According to Baker (1992) and Holmes (1988), the product and the process of translation are both under CTS concentration. The scholars working in the area of DTS have largely benefited this new method which provides them with large-scale corpora and texts that can be investigated from the most detailed characteristics to the biggest patterns, whether cultural or linguistic. Tymoczko (1998) counts several reasons as the strength points of the approach: the flexibility and adaptability with the openendedness of the corpora construct. Baker (1993) is a pioneer figure in applying the instruments and methods of corpus linguistics into DTS. She states that gathering large corpora including translated and untranslated texts by the help of novel corpus linguistics methods and tools would soon provide an advantageous methodology in TS revealing the very nature of translated texts. The language of translation, according to her, bears specific features which can be discovered by investigating large corpora. But, as she believes, this is not the mere object of CTS. Behind this special language of translation, there lies particular motivation, forces or limitations. Finding out these reasons is the main goal of CTS.

Translation universals, earlier discussed about, are among the features of translated texts which can best be sought for in corpora, using CTS methodology.

In her proposed methodology, Baker (1995) defines 3 distinctive electronic corpora to be used in TS, each of them are of special importance to translation scholars. The following section provides efficient information about those corpora

4.1. Parallel Corpora

A parallel corpus, in Baker's methodology, includes source language texts together with their translations. Parallel corpora are used to obtain information about the translational behavior of language-pairs, to investigate the relationship between lexical or structural equivalences in source text and target text.
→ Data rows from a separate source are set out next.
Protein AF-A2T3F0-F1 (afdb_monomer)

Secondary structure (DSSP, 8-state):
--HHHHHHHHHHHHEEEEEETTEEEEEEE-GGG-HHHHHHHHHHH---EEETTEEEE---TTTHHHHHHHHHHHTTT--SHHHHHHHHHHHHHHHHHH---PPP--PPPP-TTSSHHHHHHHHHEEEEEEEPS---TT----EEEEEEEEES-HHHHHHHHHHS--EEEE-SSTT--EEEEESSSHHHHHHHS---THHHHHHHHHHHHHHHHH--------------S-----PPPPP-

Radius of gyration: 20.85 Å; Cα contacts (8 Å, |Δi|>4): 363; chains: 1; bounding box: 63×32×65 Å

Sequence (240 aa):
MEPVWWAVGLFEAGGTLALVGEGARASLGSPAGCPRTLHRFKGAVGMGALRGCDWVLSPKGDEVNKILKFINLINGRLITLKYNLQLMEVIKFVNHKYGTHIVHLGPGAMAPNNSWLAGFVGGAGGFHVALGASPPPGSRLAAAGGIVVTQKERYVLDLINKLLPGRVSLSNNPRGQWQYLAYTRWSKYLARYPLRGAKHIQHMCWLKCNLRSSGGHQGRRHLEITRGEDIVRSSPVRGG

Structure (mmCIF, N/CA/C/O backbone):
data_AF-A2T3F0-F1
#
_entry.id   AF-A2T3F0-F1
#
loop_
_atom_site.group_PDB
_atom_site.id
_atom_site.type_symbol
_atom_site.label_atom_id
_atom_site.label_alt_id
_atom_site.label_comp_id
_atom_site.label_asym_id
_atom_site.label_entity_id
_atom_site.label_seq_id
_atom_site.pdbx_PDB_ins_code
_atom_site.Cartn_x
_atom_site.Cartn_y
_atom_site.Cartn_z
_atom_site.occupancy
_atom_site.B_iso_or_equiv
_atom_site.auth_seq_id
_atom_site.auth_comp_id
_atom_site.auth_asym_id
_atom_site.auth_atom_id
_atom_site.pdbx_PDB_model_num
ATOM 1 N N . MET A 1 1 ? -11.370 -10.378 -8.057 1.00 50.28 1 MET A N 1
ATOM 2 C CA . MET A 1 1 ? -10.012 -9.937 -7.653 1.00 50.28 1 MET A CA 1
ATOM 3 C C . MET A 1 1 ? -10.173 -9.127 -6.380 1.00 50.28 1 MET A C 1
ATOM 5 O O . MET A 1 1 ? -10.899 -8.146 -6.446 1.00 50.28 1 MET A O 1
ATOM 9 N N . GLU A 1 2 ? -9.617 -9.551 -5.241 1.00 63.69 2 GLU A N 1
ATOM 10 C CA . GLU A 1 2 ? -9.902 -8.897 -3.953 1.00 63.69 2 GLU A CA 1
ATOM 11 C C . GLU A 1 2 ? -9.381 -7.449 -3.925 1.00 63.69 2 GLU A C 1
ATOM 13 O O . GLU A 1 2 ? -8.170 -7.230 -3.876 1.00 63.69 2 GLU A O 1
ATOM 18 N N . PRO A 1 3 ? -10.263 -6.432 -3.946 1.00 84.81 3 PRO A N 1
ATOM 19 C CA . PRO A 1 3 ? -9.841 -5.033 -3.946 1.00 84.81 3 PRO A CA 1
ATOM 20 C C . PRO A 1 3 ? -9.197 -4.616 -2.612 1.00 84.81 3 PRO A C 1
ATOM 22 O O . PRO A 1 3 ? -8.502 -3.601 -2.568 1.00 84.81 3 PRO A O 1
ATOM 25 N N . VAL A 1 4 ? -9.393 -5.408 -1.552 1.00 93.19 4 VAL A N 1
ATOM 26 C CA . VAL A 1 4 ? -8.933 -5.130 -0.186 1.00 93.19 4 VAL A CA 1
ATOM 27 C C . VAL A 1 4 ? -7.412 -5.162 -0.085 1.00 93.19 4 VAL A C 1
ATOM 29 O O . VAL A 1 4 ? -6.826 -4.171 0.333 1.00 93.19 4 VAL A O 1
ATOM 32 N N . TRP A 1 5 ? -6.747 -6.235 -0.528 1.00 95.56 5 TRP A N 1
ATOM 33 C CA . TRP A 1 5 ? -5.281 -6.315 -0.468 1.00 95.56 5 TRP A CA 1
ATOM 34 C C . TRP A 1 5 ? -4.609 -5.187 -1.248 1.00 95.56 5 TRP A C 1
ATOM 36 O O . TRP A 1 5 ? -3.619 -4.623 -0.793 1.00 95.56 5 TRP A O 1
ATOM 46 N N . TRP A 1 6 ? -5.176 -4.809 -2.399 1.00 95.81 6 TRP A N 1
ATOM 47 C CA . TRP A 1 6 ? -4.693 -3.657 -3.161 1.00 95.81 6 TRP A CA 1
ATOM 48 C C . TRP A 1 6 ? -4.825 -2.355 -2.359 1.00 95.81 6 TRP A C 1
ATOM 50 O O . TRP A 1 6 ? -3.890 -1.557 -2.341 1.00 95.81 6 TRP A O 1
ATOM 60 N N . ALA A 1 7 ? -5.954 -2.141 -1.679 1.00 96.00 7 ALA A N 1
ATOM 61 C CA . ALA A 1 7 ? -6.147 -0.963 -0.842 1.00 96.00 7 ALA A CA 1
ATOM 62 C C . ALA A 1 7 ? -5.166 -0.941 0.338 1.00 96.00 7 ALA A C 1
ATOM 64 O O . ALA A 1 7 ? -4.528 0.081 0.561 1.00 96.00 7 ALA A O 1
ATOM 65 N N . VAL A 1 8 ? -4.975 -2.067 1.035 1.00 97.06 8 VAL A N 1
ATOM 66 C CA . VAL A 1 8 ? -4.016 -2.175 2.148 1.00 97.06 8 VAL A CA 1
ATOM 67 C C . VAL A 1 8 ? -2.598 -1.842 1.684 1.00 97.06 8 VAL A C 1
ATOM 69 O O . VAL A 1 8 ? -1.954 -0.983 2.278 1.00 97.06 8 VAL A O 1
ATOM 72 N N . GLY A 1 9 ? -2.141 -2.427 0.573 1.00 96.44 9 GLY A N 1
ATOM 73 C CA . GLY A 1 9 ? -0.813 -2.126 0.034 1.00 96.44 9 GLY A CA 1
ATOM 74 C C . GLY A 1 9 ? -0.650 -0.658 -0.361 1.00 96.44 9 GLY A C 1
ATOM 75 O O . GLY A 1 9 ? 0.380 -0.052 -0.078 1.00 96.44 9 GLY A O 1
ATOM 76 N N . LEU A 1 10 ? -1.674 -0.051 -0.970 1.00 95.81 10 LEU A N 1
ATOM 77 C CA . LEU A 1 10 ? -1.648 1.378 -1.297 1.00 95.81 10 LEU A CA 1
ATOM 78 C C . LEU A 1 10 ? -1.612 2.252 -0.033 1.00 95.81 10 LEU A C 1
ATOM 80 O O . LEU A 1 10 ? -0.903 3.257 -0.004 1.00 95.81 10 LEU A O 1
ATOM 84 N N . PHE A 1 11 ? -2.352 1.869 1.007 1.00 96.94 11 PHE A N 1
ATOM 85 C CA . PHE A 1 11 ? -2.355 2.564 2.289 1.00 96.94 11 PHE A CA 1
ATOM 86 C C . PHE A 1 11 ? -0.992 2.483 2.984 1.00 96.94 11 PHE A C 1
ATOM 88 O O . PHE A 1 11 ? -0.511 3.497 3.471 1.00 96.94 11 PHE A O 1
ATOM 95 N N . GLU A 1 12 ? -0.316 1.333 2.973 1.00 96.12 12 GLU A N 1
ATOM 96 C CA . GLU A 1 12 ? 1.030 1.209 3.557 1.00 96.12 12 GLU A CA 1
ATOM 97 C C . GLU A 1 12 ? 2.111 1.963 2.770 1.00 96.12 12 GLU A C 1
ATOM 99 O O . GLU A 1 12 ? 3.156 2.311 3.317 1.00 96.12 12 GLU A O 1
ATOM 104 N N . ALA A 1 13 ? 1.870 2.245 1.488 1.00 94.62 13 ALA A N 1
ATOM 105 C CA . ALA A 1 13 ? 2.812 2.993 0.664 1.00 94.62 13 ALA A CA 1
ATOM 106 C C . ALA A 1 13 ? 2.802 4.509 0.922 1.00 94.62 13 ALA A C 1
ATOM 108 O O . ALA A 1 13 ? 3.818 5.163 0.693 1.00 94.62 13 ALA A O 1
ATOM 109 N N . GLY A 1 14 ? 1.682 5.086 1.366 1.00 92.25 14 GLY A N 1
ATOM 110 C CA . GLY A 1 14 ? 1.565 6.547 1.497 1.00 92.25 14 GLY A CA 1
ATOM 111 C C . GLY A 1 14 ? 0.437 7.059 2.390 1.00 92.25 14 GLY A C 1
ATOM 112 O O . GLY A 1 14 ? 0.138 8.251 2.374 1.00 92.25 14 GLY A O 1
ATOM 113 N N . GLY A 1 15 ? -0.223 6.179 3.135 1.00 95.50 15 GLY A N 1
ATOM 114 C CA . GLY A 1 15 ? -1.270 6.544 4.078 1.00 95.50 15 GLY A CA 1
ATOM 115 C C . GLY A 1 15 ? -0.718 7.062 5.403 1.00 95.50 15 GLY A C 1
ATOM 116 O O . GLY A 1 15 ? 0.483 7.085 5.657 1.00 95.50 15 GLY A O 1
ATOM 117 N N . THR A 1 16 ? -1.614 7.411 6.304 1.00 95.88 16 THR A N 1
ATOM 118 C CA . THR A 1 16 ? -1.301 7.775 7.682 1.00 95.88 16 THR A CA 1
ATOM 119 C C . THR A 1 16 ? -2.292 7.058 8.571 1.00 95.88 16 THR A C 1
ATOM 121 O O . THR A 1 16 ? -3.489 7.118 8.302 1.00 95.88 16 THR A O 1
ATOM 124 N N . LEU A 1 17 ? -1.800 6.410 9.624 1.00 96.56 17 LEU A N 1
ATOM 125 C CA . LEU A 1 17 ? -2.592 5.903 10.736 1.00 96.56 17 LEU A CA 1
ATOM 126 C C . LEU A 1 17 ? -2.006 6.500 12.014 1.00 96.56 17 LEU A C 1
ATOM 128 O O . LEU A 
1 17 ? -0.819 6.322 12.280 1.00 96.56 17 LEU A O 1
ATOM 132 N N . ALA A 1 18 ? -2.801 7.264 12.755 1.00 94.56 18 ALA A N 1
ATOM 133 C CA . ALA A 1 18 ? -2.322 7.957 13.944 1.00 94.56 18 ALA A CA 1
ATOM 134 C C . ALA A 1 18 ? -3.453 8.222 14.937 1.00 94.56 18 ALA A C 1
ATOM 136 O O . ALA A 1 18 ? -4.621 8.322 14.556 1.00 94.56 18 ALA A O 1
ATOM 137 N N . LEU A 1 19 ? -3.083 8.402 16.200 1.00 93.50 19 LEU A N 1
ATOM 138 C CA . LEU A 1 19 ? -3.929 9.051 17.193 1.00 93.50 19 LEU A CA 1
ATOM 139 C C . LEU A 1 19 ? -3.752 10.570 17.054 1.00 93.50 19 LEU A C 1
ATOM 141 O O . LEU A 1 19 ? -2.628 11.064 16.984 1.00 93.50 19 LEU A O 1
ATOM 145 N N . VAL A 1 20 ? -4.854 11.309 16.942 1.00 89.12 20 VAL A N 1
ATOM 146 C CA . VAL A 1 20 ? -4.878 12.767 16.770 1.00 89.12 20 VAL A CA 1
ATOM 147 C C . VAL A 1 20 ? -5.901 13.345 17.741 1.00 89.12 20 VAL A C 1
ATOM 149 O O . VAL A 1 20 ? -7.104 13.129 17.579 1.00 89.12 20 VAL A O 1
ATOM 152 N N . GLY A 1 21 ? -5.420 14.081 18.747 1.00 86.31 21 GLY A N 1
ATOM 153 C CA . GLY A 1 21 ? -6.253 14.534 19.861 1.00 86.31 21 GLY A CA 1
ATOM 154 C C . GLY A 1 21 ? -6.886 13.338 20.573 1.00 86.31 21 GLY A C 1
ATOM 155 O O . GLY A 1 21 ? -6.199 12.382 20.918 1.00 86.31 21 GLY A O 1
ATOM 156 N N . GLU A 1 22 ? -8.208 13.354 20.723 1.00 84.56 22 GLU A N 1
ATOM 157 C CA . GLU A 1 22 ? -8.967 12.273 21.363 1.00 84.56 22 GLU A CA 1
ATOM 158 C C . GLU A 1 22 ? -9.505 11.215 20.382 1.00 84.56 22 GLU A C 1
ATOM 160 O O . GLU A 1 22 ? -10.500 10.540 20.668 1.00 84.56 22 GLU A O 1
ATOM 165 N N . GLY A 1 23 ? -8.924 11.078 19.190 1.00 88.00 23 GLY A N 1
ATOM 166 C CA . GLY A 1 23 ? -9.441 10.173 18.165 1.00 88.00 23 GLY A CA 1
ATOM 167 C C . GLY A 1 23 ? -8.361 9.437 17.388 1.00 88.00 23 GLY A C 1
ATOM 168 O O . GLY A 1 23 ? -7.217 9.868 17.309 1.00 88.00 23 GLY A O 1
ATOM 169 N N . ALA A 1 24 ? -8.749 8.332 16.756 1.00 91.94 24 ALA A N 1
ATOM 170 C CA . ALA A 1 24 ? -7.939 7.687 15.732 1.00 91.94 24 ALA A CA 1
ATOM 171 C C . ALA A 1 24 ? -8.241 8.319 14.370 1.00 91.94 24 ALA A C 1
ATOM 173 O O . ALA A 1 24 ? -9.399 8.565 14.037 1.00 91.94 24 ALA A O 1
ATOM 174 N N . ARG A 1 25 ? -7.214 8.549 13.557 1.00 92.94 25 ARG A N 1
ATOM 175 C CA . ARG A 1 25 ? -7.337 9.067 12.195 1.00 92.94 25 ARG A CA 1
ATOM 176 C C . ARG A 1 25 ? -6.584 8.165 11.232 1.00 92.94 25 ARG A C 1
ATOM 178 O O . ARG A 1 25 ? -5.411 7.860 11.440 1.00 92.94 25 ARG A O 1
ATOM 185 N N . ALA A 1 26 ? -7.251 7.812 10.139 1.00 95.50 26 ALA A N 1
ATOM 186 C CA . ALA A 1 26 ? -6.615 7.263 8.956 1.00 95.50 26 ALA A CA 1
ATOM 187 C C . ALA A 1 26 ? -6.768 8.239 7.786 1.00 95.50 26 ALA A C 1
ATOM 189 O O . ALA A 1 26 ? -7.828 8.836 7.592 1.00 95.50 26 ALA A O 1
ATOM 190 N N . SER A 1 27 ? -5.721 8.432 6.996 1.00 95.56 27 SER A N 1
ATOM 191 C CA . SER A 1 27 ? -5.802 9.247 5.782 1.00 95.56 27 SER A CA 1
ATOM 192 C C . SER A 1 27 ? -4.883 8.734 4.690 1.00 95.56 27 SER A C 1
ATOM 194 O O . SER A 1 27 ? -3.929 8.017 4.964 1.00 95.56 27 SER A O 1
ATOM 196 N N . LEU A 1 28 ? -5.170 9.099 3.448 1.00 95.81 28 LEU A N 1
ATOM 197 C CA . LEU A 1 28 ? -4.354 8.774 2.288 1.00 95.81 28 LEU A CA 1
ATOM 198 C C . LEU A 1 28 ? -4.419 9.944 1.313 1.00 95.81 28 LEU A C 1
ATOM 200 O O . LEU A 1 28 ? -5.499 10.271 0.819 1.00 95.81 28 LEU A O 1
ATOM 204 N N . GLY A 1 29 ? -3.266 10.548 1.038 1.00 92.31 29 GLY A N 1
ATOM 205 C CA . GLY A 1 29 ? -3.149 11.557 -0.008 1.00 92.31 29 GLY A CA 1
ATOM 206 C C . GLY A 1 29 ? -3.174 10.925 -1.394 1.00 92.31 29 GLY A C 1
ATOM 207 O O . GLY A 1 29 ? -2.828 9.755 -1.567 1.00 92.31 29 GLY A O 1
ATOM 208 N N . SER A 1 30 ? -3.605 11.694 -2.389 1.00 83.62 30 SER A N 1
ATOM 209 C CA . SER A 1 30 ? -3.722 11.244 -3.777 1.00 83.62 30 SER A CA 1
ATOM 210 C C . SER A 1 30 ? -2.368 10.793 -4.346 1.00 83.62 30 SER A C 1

This type of corpora can be applied in areas as translator training, improving machine translation systems and material writing (Shuttleworth and Cowie, 1997). Malkjær (1993) also holds that, including efficient information of translator's background, parallel corpora can potentially provide desired data in searching for the differences between first and second language acquisition.

4.2. Multilingual corpora

Defined by Baker in 1995, multilingual corpora are bodies of texts in different languages which are all selected by means of similar design criteria. Therefore, this kind of corpora cover texts in their native language and no translated text is included. Consequently, multilingual corpora are of special importance to contrastive linguistics since they deal with comparing the naturally occurring structures or patterns of two or more languages through analyzing the texts produced by those languages. Translation studies don't benefit much from this type of corpora since they do not concentrate on translated texts.

4.3. Comparable Corpora

As one of the most useful kinds of corpora in TS, also used in the present study, comparable corpora is defined by Baker (1995) as a collection of texts in one language together with the texts translated into the same language. Baker is of the belief that this type of corpora aids a great deal in the search for those translation features which generally occur more frequently in translated texts, typically known as translation universals, among which "simplification" is focused in the present study.
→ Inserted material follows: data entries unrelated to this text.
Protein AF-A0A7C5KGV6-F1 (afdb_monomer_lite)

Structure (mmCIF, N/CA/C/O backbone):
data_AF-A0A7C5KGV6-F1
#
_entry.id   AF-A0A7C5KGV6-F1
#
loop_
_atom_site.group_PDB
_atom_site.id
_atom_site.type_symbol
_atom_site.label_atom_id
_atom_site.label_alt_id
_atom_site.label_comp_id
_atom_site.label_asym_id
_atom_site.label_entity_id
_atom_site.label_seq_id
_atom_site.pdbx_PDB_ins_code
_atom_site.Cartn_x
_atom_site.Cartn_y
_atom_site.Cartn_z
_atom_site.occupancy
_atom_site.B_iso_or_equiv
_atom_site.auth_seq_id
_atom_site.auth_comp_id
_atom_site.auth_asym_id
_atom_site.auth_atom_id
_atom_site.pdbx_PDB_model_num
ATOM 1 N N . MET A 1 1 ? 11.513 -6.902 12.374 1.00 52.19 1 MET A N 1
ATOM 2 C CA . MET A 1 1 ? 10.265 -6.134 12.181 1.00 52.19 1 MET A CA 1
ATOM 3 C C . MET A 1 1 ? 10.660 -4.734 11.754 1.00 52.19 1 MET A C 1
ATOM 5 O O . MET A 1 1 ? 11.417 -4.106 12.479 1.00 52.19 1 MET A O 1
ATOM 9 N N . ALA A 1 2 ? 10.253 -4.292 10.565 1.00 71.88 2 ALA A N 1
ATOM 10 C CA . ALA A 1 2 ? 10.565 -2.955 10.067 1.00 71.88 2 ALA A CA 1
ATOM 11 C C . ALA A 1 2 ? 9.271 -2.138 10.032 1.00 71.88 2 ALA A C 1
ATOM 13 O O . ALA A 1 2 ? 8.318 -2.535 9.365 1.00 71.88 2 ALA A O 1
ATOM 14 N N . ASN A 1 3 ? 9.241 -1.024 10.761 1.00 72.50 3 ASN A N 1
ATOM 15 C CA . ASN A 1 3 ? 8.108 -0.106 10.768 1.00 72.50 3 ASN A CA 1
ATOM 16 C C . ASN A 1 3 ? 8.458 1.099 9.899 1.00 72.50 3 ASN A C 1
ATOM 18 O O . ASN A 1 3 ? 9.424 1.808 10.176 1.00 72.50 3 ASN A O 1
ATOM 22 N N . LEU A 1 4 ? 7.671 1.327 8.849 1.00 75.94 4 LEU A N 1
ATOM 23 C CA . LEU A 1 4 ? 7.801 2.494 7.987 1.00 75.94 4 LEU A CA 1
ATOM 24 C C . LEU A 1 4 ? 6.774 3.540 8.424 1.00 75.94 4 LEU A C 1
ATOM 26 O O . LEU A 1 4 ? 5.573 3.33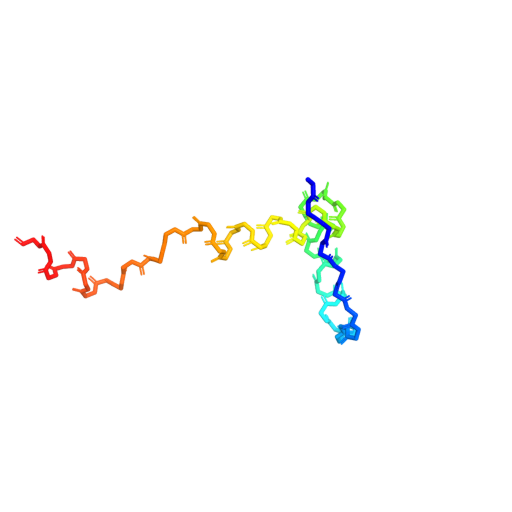4 8.271 1.00 75.94 4 LEU A O 1
ATOM 30 N N . ILE A 1 5 ? 7.247 4.661 8.968 1.00 78.50 5 ILE A N 1
ATOM 31 C CA . ILE A 1 5 ? 6.393 5.790 9.345 1.00 78.50 5 ILE A CA 1
ATOM 32 C C . ILE A 1 5 ? 6.592 6.888 8.309 1.00 78.50 5 ILE A C 1
ATOM 34 O O . ILE A 1 5 ? 7.650 7.513 8.255 1.00 78.50 5 ILE A O 1
ATOM 38 N N . VAL A 1 6 ? 5.565 7.141 7.504 1.00 74.44 6 VAL A N 1
ATOM 39 C CA . VAL A 1 6 ? 5.576 8.237 6.533 1.00 74.44 6 VAL A CA 1
ATOM 40 C C . VAL A 1 6 ? 4.917 9.455 7.171 1.00 74.44 6 VAL A C 1
ATOM 42 O O . VAL A 1 6 ? 3.730 9.436 7.489 1.00 74.44 6 VAL A O 1
ATOM 45 N N . ARG A 1 7 ? 5.704 10.510 7.396 1.00 82.38 7 ARG A N 1
ATOM 46 C CA . ARG A 1 7 ? 5.233 11.799 7.931 1.00 82.38 7 ARG A CA 1
ATOM 47 C C . ARG A 1 7 ? 5.052 12.797 6.785 1.00 82.38 7 ARG A C 1
ATOM 49 O O . ARG A 1 7 ? 5.690 12.649 5.749 1.00 82.38 7 ARG A O 1
ATOM 56 N N . ASN A 1 8 ? 4.205 13.810 6.984 1.00 82.00 8 ASN A N 1
ATOM 57 C CA . ASN A 1 8 ? 3.889 14.846 5.986 1.00 82.00 8 ASN A CA 1
ATOM 58 C C . ASN A 1 8 ? 3.350 14.295 4.654 1.00 82.00 8 ASN A C 1
ATOM 60 O O . ASN A 1 8 ? 3.742 14.743 3.579 1.00 82.00 8 ASN A O 1
ATOM 64 N N . LEU A 1 9 ? 2.444 13.315 4.717 1.00 81.12 9 LEU A N 1
ATOM 65 C CA . LEU A 1 9 ? 1.749 12.844 3.523 1.00 81.12 9 LEU A CA 1
ATOM 66 C C . LEU A 1 9 ? 0.674 13.853 3.108 1.00 81.12 9 LEU A C 1
ATOM 68 O O . LEU A 1 9 ? -0.072 14.345 3.956 1.00 81.12 9 LEU A O 1
ATOM 72 N N . ASP A 1 10 ? 0.558 14.113 1.807 1.00 88.38 10 ASP A N 1
ATOM 73 C CA . ASP A 1 10 ? -0.532 14.932 1.283 1.00 88.38 10 ASP A CA 1
ATOM 74 C C . ASP A 1 10 ? -1.885 14.290 1.666 1.00 88.38 10 ASP A C 1
ATOM 76 O O . ASP A 1 10 ? -2.094 13.092 1.414 1.00 88.38 10 ASP A O 1
ATOM 80 N N . PRO A 1 11 ? -2.822 15.046 2.267 1.00 86.00 11 PRO A N 1
ATOM 81 C CA . PRO A 1 11 ? -4.126 14.526 2.673 1.00 86.00 11 PRO A CA 1
ATOM 82 C C . PRO A 1 11 ? -4.905 13.892 1.512 1.00 86.00 11 PRO A C 1
ATOM 84 O O . PRO A 1 11 ? -5.657 12.940 1.721 1.00 86.00 11 PRO A O 1
ATOM 87 N N . ARG A 1 12 ? -4.685 14.333 0.267 1.00 90.00 12 ARG A N 1
ATOM 88 C CA . ARG A 1 12 ? -5.292 13.731 -0.930 1.00 90.00 12 ARG A CA 1
ATOM 89 C C . ARG A 1 12 ? -4.850 12.282 -1.123 1.00 90.00 12 ARG A C 1
ATOM 91 O O . ARG A 1 12 ? -5.659 11.446 -1.526 1.00 90.00 12 ARG A O 1
ATOM 98 N N . ILE A 1 13 ? -3.589 11.974 -0.812 1.00 85.50 13 ILE A N 1
ATOM 99 C CA . ILE A 1 13 ? -3.046 10.612 -0.883 1.00 85.50 13 ILE A CA 1
ATOM 100 C C . ILE A 1 13 ? -3.682 9.750 0.205 1.00 85.50 13 ILE A C 1
ATOM 102 O O . ILE A 1 13 ? -4.096 8.627 -0.080 1.00 85.50 13 ILE A O 1
ATOM 106 N N . VAL A 1 14 ? -3.827 10.281 1.423 1.00 85.25 14 VAL A N 1
ATOM 107 C CA . VAL A 1 14 ? -4.494 9.577 2.530 1.00 85.25 14 VAL A CA 1
ATOM 108 C C . VAL A 1 14 ? -5.937 9.227 2.156 1.00 85.25 14 VAL A C 1
ATOM 110 O O . VAL A 1 14 ? -6.360 8.086 2.334 1.00 85.25 14 VAL A O 1
ATOM 113 N N . GLU A 1 15 ? -6.681 10.165 1.571 1.00 89.00 15 GLU A N 1
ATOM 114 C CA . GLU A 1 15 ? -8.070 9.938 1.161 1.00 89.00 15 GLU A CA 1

Although comparable corpora don't have any roles in areas like translator training, materials writing or machine translation (Shuttleworth and Cowie, 1997), they play a significant role in investigating the very nature of translated texts (Baker, 1993).

Simplification can best be investigated through a comparable corpus, by way of calculating sentence length, lexical density and type-token ratio. All the calculations can be easily done by the help of computer software. If a translated text shows high type-token, low lexical density and low sentence length ratio in comparison with untranslated texts in the same language, it can be proved to be "simpler", i.e. the "simplification" hypothesis is confirmed.